Because Prince's prophecy had come true. Ramona had gone home with her brother the next day, and when her family saw the condition she was in, they took her out of school. She never did come back. And she never did regain her balance. She finished school in Poona, but did not go to college or get married or do anything at all. She grew nervous and paranoid, she began to inhabit a world where “they” were always watching her. They stole her ideas right out of her head; they tapped her phones, siphoned petrol from her car, and were waiting to rape her and kill her. She did not leave the compound of her Parsi family's rambling home, and when we went to meet her, we would find her sitting under a tree staring and muttering, looking increasingly dirty and disheveled.

For a few years she teetered on the edge of sanity when she became a part of some sort of cult. “I feel so calm and happy,” she said. “We just wait for the divine light.” The divine light, she said, was white. We called it the white-light cult and wondered if it had anything to do with the light she saw on the night of the haunting.

“I went with her once,” her brother's wife told me. “And it was, of all things, a bunch of old Sindhi women who meet every afternoon in each other's poky little flats. Just imagine, all these fat women in white saris; they sit on mats on the floor, and they sing bhajans and achieve some sort of ecstasy by seeing celestial lights. I was quite spooked, I tell you. But anyway, if it gives her something to do, I guess it's OK with us.” She shrugged complacently as she plied us with Shrewsbury biscuits.

Eighteen

The Haunting

I
know what it is like to be haunted. Not that I looked at it that way when it was happening. That night when we went back to bed after the failed planchette, I could not sleep. I was floating above the earth, through a landscape that was not anywhere I knew, but in it I saw suddenly pockets of places that were my own. I saw our home in Bombay, the small two-bedroom flat in a dirty old building in which my father stooped and sweated to live up to my mother's dreams but could not. I saw my parents' snips of conversation flying above them like knives, my sisters and I running from corner to corner but still getting the knives in our stomachs, in our hearts. I would love my family and my friends and hold them close no matter what, I told myself that night. I always remember that vow and am glad I made it.
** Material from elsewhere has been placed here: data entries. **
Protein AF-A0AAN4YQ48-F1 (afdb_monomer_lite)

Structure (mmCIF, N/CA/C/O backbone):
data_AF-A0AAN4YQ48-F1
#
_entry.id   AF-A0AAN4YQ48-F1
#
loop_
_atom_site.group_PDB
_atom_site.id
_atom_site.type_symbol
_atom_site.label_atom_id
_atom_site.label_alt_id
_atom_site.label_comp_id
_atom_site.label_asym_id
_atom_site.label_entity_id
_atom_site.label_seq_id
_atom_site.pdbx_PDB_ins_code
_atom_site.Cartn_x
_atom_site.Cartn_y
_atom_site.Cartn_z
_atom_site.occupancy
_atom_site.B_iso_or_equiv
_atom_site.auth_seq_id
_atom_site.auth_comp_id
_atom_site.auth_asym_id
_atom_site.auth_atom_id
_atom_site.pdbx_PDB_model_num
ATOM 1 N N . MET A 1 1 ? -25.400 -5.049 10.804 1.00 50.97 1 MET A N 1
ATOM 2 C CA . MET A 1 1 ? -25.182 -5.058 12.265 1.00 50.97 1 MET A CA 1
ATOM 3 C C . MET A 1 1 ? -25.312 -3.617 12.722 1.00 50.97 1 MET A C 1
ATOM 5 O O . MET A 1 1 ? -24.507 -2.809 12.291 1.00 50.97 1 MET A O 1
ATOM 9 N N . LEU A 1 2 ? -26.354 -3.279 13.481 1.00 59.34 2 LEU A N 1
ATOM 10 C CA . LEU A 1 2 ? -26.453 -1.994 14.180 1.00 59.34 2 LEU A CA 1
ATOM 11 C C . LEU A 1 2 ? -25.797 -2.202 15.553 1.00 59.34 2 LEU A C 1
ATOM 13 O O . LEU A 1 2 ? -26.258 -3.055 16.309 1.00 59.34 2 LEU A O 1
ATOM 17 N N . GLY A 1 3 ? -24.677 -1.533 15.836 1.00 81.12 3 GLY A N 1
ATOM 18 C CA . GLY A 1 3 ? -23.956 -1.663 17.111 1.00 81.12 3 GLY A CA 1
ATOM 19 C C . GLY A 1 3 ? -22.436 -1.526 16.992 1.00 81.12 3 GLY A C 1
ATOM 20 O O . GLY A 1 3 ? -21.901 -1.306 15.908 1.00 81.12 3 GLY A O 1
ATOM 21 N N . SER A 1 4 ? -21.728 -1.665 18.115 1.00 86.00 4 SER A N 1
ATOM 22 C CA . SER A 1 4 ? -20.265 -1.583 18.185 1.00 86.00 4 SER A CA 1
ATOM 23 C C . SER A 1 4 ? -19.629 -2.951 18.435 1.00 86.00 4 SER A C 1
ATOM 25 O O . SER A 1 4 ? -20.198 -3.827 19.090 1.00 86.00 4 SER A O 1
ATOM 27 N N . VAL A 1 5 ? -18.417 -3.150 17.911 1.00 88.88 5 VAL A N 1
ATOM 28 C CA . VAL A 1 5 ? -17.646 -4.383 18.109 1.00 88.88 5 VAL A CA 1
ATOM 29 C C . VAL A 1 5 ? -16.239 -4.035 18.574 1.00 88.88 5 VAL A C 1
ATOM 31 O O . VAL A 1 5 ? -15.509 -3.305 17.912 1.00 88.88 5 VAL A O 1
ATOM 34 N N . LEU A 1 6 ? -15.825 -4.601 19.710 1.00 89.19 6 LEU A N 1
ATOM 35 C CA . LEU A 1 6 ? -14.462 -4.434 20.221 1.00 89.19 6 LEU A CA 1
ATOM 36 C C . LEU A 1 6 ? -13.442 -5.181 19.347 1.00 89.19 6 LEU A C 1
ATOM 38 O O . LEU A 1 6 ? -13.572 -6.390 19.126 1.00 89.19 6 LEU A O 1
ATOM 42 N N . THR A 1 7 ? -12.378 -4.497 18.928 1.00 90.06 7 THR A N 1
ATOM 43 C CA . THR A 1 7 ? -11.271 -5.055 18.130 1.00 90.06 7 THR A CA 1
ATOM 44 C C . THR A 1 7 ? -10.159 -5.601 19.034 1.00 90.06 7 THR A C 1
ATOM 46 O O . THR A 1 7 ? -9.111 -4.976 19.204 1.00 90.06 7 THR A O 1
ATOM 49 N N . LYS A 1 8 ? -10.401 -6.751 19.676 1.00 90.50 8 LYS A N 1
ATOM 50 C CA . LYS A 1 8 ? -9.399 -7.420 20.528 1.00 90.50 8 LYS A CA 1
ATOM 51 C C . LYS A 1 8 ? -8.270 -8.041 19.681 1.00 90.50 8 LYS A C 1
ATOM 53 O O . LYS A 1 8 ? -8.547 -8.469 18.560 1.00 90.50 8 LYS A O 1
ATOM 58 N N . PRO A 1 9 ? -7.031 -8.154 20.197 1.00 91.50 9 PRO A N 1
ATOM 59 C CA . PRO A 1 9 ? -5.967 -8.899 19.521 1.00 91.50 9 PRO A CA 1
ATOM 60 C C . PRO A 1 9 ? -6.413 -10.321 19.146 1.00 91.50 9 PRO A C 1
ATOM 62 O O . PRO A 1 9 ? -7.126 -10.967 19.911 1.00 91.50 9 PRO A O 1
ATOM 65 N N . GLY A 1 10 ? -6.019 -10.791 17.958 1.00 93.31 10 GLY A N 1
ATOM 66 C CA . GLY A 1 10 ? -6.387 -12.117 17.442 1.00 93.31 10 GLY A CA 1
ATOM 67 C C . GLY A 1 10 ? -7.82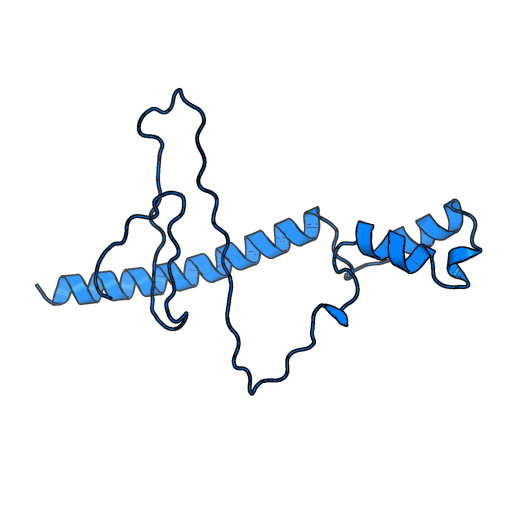9 -12.2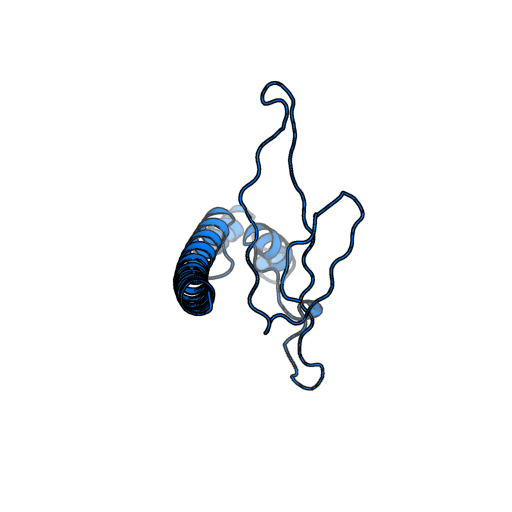50 16.931 1.00 93.31 10 GLY A C 1
ATOM 68 O O . GLY A 1 10 ? -8.229 -13.336 16.523 1.00 93.31 10 GLY A O 1
ATOM 69 N N . ARG A 1 11 ? -8.628 -11.173 16.935 1.00 93.19 11 ARG A N 1
ATOM 70 C CA . ARG A 1 11 ? -9.999 -11.188 16.408 1.00 93.19 11 ARG A CA 1
ATOM 71 C C . ARG A 1 11 ? -10.024 -10.945 14.900 1.00 93.19 11 ARG A C 1
ATOM 73 O O . ARG A 1 11 ? -9.483 -9.949 14.430 1.00 93.19 11 ARG A O 1
ATOM 80 N N . LEU A 1 12 ? -10.743 -11.804 14.179 1.00 94.00 12 LEU A N 1
ATOM 81 C CA . LEU A 1 12 ? -11.105 -11.611 12.776 1.00 94.00 12 LEU A CA 1
ATOM 82 C C . LEU A 1 12 ? -12.529 -11.052 12.684 1.00 94.00 12 LEU A C 1
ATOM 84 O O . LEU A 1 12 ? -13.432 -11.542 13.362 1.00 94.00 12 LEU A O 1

I saw that night on table-land. I saw us all on a merry-go-round, Nelly, Apt, Merch, Shankar, the boys, the three of us. The Prince stood outside the circle of swinging horses, silhouetted against the jagged rocks. Children with blue balloons the whole bunch of us, we waved to her as we passed the spot where she stood. Behind me on the merry-go-round, I saw a dark figure, I saw wisps of white hair flying as the head moved up and down and nothing more. I saw everything together, but still sharp and separate, and I know now that it was because I was haunted, carried through the world in the wake of the newly dead.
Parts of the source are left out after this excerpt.